▸ Exercise requirements: Lines before the one containing "ATOM 91 O O" are left out; return that line and every line after it exactly, through the end of the data below.

(Records drawn from a dataset)
┄┄┄┄┄┄

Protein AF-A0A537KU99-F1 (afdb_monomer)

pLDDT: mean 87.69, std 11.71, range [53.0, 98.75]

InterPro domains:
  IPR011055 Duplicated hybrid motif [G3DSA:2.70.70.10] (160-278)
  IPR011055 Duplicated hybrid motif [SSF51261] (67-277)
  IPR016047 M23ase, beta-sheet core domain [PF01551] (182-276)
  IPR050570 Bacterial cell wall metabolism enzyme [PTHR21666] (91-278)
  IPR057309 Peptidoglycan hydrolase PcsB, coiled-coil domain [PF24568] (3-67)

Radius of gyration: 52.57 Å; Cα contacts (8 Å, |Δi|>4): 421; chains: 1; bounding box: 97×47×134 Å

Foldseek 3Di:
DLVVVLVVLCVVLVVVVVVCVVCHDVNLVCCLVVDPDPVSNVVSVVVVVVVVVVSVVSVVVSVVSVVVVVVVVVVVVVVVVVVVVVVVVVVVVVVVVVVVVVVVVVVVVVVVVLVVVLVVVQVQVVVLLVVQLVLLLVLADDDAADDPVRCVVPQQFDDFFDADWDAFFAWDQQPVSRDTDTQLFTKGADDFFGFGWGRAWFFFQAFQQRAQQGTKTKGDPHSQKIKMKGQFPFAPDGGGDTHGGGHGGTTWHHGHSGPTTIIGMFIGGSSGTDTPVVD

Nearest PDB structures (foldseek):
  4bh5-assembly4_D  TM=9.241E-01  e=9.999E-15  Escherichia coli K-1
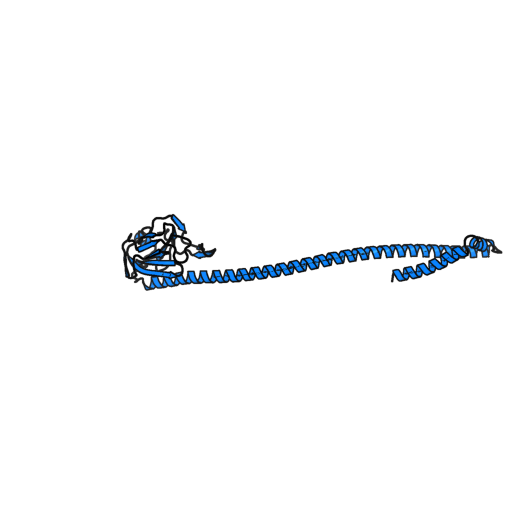2
  2gu1-assembly1_A  TM=9.213E-01  e=3.589E-14  Vibrio cholerae
  6ue4-assembly1_A  TM=9.152E-01  e=2.601E-13  Vibrio cholerae O1 biovar El Tor str. N16961
  6jmx-assembly1_A  TM=7.934E-01  e=5.613E-14  Campylobacter jejuni
  8tzl-assembly1_E  TM=5.293E-01  e=5.639E-16  Vibrio cholerae

Secondary structure (DSSP, 8-state):
-HHHHHHHHHHHHHHHHHHHHHTTTHHHHHHHHS-SSHHHHHHHHHHHHHHHHHHHHHHHHHHHHHHHHHHHHHHHHHHHHHHHHHHHHHHHHHHHHHHHHHHHHHHHHHHHHHHHHHHHHHHHHHHHHHHHHHHHHHHS--S----HHHHHHH--PPPSS-SEEEE-SEEEE-TTT--EEEE-SEEEE--TT-EEE-SSSEEEEEEEE-GGG-EEEEEEEETTEEEEEESEEEES--TT-EE-TT-EEEEEB--SS-SSSEEEEEEEETTEEE-GGG-

Sequence (279 aa):
RAQEHLTARRRVLGSRLRDIYKYGRTGYAEVLLGSDDFAAFVTRWQLISTIVHADTEALDAHAADMARYQRLQATLVQDQAYLRTLTAHTQARQREIVATELAKREMLERLQVERAAYERVVRELEKNSKDLEAMIRKAQVPPRRPTMAEAHTRFAFLWPTRGLFTSGFGMRRHPLFGIWHLHTGVDIATAWGAPVLAAAEGRVIYAGWFGGYGKIVVIDHGEGMSTLYGHLSSLLVVAGDEVRRGQPVGRVGSTGFSTGPHLHFEVRVNGRPINPTSL

Solvent-accessible surface area (backbone atoms only — not comparable to full-atom values): 14612 Å² total; per-residue (Å²): 110,73,68,58,53,52,53,55,50,51,53,54,51,53,51,51,54,51,49,50,64,76,50,47,83,59,45,62,55,46,61,46,68,70,38,98,45,72,68,56,28,52,52,48,48,51,51,51,51,52,51,51,49,55,50,51,51,52,50,52,52,49,54,51,51,52,54,51,50,53,51,51,52,52,50,51,54,51,50,53,52,50,51,51,51,50,51,52,51,53,53,51,50,51,52,51,51,54,52,50,53,50,54,49,50,57,49,50,52,51,51,50,53,52,49,54,53,51,54,51,53,52,51,50,53,52,46,46,53,50,54,49,24,53,50,43,50,71,66,53,71,88,63,66,85,64,51,77,67,54,48,49,75,70,54,79,63,45,78,37,57,82,58,48,82,74,44,66,53,42,82,40,68,38,88,93,74,71,41,81,42,75,37,60,22,33,32,33,35,37,59,68,62,39,65,28,26,31,32,51,45,31,35,25,72,38,49,48,77,51,68,60,44,10,29,32,42,31,34,36,56,52,47,44,32,31,40,39,44,24,14,24,64,44,75,66,57,52,58,72,41,77,46,47,56,66,38,68,42,30,18,25,11,56,27,50,78,49,96,52,43,23,35,39,38,30,33,23,56,66,40,42,64,41,59,60,86,80,98

Structure (mmCIF, N/CA/C/O backbone):
data_AF-A0A537KU99-F1
#
_entry.id   AF-A0A537KU99-F1
#
loop_
_atom_site.group_PDB
_atom_site.id
_atom_site.type_symbol
_atom_site.label_atom_id
_atom_site.label_alt_id
_atom_site.label_comp_id
_atom_site.label_asym_id
_atom_site.label_entity_id
_atom_site.label_seq_id
_atom_site.pdbx_PDB_ins_code
_atom_site.Cartn_x
_atom_site.Cartn_y
_atom_site.Cartn_z
_atom_site.occupancy
_atom_site.B_iso_or_equiv
_atom_site.auth_seq_id
_atom_site.auth_comp_id
_atom_site.auth_asym_id
_atom_site.auth_atom_id
_atom_site.pdbx_PDB_model_num
ATOM 1 N N . ARG A 1 1 ? 31.543 17.688 -64.434 1.00 65.81 1 ARG A N 1
ATOM 2 C CA . ARG A 1 1 ? 32.658 18.671 -64.464 1.00 65.81 1 ARG A CA 1
ATOM 3 C C . ARG A 1 1 ? 34.051 18.025 -64.531 1.00 65.81 1 ARG A C 1
ATOM 5 O O . ARG A 1 1 ? 34.656 18.098 -65.588 1.00 65.81 1 ARG A O 1
ATOM 12 N N . ALA A 1 2 ? 34.578 17.362 -63.486 1.00 66.75 2 ALA A N 1
ATOM 13 C CA . ALA A 1 2 ? 35.940 16.778 -63.534 1.00 66.75 2 ALA A CA 1
ATOM 14 C C . ALA A 1 2 ? 36.094 15.627 -64.557 1.00 66.75 2 ALA A C 1
ATOM 16 O O . ALA A 1 2 ? 37.055 15.589 -65.319 1.00 66.75 2 ALA A O 1
ATOM 17 N N . GLN A 1 3 ? 35.104 14.733 -64.630 1.00 69.00 3 GLN A N 1
ATOM 18 C CA . GLN A 1 3 ? 35.074 13.629 -65.597 1.00 69.00 3 GLN A CA 1
ATOM 19 C C . GLN A 1 3 ? 34.959 14.122 -67.048 1.00 69.00 3 GLN A C 1
ATOM 21 O O . GLN A 1 3 ? 35.643 13.616 -67.932 1.00 69.00 3 GLN A O 1
ATOM 26 N N . GLU A 1 4 ? 34.154 15.155 -67.298 1.00 74.81 4 GLU A N 1
ATOM 27 C CA . GLU A 1 4 ? 34.022 15.778 -68.625 1.00 74.81 4 GLU A CA 1
ATOM 28 C C . GLU A 1 4 ? 35.351 16.397 -69.085 1.00 74.81 4 GLU A C 1
ATOM 30 O O . GLU A 1 4 ? 35.784 16.145 -70.209 1.00 74.81 4 GLU A O 1
ATOM 35 N N . HIS A 1 5 ? 36.053 17.112 -68.195 1.00 75.00 5 HIS A N 1
ATOM 36 C CA . HIS A 1 5 ? 37.386 17.664 -68.467 1.00 75.00 5 HIS A CA 1
ATOM 37 C C . HIS A 1 5 ? 38.421 16.581 -68.807 1.00 75.00 5 HIS A C 1
ATOM 39 O O . HIS A 1 5 ? 39.168 16.722 -69.778 1.00 75.00 5 HIS A O 1
ATOM 45 N N . LEU A 1 6 ? 38.436 15.477 -68.055 1.00 74.75 6 LEU A N 1
ATOM 46 C CA . LEU A 1 6 ? 39.306 14.327 -68.318 1.00 74.75 6 LEU A CA 1
ATOM 47 C C . LEU A 1 6 ? 39.020 13.677 -69.676 1.00 74.75 6 LEU A C 1
ATOM 49 O O . LEU A 1 6 ? 39.946 13.313 -70.402 1.00 74.75 6 LEU A O 1
ATOM 53 N N . THR A 1 7 ? 37.743 13.567 -70.042 1.00 78.81 7 THR A N 1
ATOM 54 C CA . THR A 1 7 ? 37.311 12.947 -71.303 1.00 78.81 7 THR A CA 1
ATOM 55 C C . THR A 1 7 ? 37.710 13.804 -72.507 1.00 78.81 7 THR A C 1
ATOM 57 O O . THR A 1 7 ? 38.223 13.283 -73.500 1.00 78.81 7 THR A O 1
ATOM 60 N N . ALA A 1 8 ? 37.551 15.128 -72.398 1.00 77.81 8 ALA A N 1
ATOM 61 C CA . ALA A 1 8 ? 37.995 16.081 -73.410 1.00 77.81 8 ALA A CA 1
ATOM 62 C C . ALA A 1 8 ? 39.525 16.055 -73.597 1.00 77.81 8 ALA A C 1
ATOM 64 O O . ALA A 1 8 ? 40.000 15.942 -74.728 1.00 77.81 8 ALA A O 1
ATOM 65 N N . ARG A 1 9 ? 40.305 16.066 -72.504 1.00 74.75 9 ARG A N 1
ATOM 66 C CA . ARG A 1 9 ? 41.780 15.996 -72.559 1.00 74.75 9 ARG A CA 1
ATOM 67 C C . ARG A 1 9 ? 42.285 14.672 -73.140 1.00 74.75 9 ARG A C 1
ATOM 69 O O . ARG A 1 9 ? 43.162 14.682 -74.002 1.00 74.75 9 ARG A O 1
ATOM 76 N N . ARG A 1 10 ? 41.682 13.539 -72.762 1.00 77.00 10 ARG A N 1
ATOM 77 C CA . ARG A 1 10 ? 42.021 12.211 -73.309 1.00 77.00 10 ARG A CA 1
ATOM 78 C C . ARG A 1 10 ? 41.814 12.134 -74.823 1.00 77.00 10 ARG A C 1
ATOM 80 O O . ARG A 1 10 ? 42.587 11.471 -75.511 1.00 77.00 10 ARG A O 1
ATOM 87 N N . ARG A 1 11 ? 40.795 12.816 -75.357 1.00 80.25 11 ARG A N 1
ATOM 88 C CA . ARG A 1 11 ? 40.538 12.871 -76.804 1.00 80.25 11 ARG A CA 1
ATOM 89 C C . ARG A 1 11 ? 41.663 13.588 -77.555 1.00 80.25 11 ARG A C 1
ATOM 91 O O . ARG A 1 11 ? 42.101 13.073 -78.581 1.00 80.25 11 ARG A O 1
ATOM 98 N N . VAL A 1 12 ? 42.142 14.714 -77.017 1.00 78.75 12 VAL A N 1
ATOM 99 C CA . VAL A 1 12 ? 43.236 15.523 -77.590 1.00 78.75 12 VAL A CA 1
ATOM 100 C C . VAL A 1 12 ? 44.582 14.798 -77.496 1.00 78.75 12 VAL A C 1
ATOM 102 O O . VAL A 1 12 ? 45.299 14.694 -78.490 1.00 78.75 12 VAL A O 1
ATOM 105 N N . LEU A 1 13 ? 44.904 14.222 -76.334 1.00 75.25 13 LEU A N 1
ATOM 106 C CA . LEU A 1 13 ? 46.121 13.419 -76.156 1.00 75.25 13 LEU A CA 1
ATOM 107 C C . LEU A 1 13 ? 46.104 12.170 -77.045 1.00 75.25 13 LEU A C 1
ATOM 109 O O . LEU A 1 13 ? 47.108 11.822 -77.657 1.00 75.25 13 LEU A O 1
ATOM 113 N N . GLY A 1 14 ? 44.943 11.525 -77.183 1.00 76.38 14 GLY A N 1
ATOM 114 C CA . GLY A 1 14 ? 44.772 10.363 -78.049 1.00 76.38 14 GLY A CA 1
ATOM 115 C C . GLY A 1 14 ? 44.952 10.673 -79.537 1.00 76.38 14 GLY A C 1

┄┄┄┄┄┄

▸ The answer:
ATOM 91 O O . ARG A 1 11 ? 42.101 13.073 -78.581 1.00 80.25 11 ARG A O 1
ATOM 98 N N . VAL A 1 12 ? 42.142 14.714 -77.017 1.00 78.75 12 VAL A N 1
ATOM 99 C CA . VAL A 1 12 ? 43.236 15.523 -77.590 1.00 78.75 12 VAL A CA 1
ATOM 100 C C . VAL A 1 12 ? 44.582 14.798 -77.496 1.00 78.75 12 VAL A C 1
ATOM 102 O O . VAL A 1 12 ? 45.299 14.694 -78.490 1.00 78.75 12 VAL A O 1
ATOM 105 N N . LEU A 1 13 ? 44.904 14.222 -76.334 1.00 75.25 13 LEU A N 1
ATOM 106 C CA . LEU A 1 13 ? 46.121 13.419 -76.156 1.00 75.25 13 LEU A CA 1
ATOM 107 C C . LEU A 1 13 ? 46.104 12.170 -77.045 1.00 75.25 13 LEU A C 1
ATOM 109 O O . LEU A 1 13 ? 47.108 11.822 -77.657 1.00 75.25 13 LEU A O 1
ATOM 113 N N . GLY A 1 14 ? 44.943 11.525 -77.183 1.00 76.38 14 GLY A N 1
ATOM 114 C CA . GLY A 1 14 ? 44.772 10.363 -78.049 1.00 76.38 14 GLY A CA 1
ATOM 115 C C . GLY A 1 14 ? 44.952 10.673 -79.537 1.00 76.38 14 GLY A C 1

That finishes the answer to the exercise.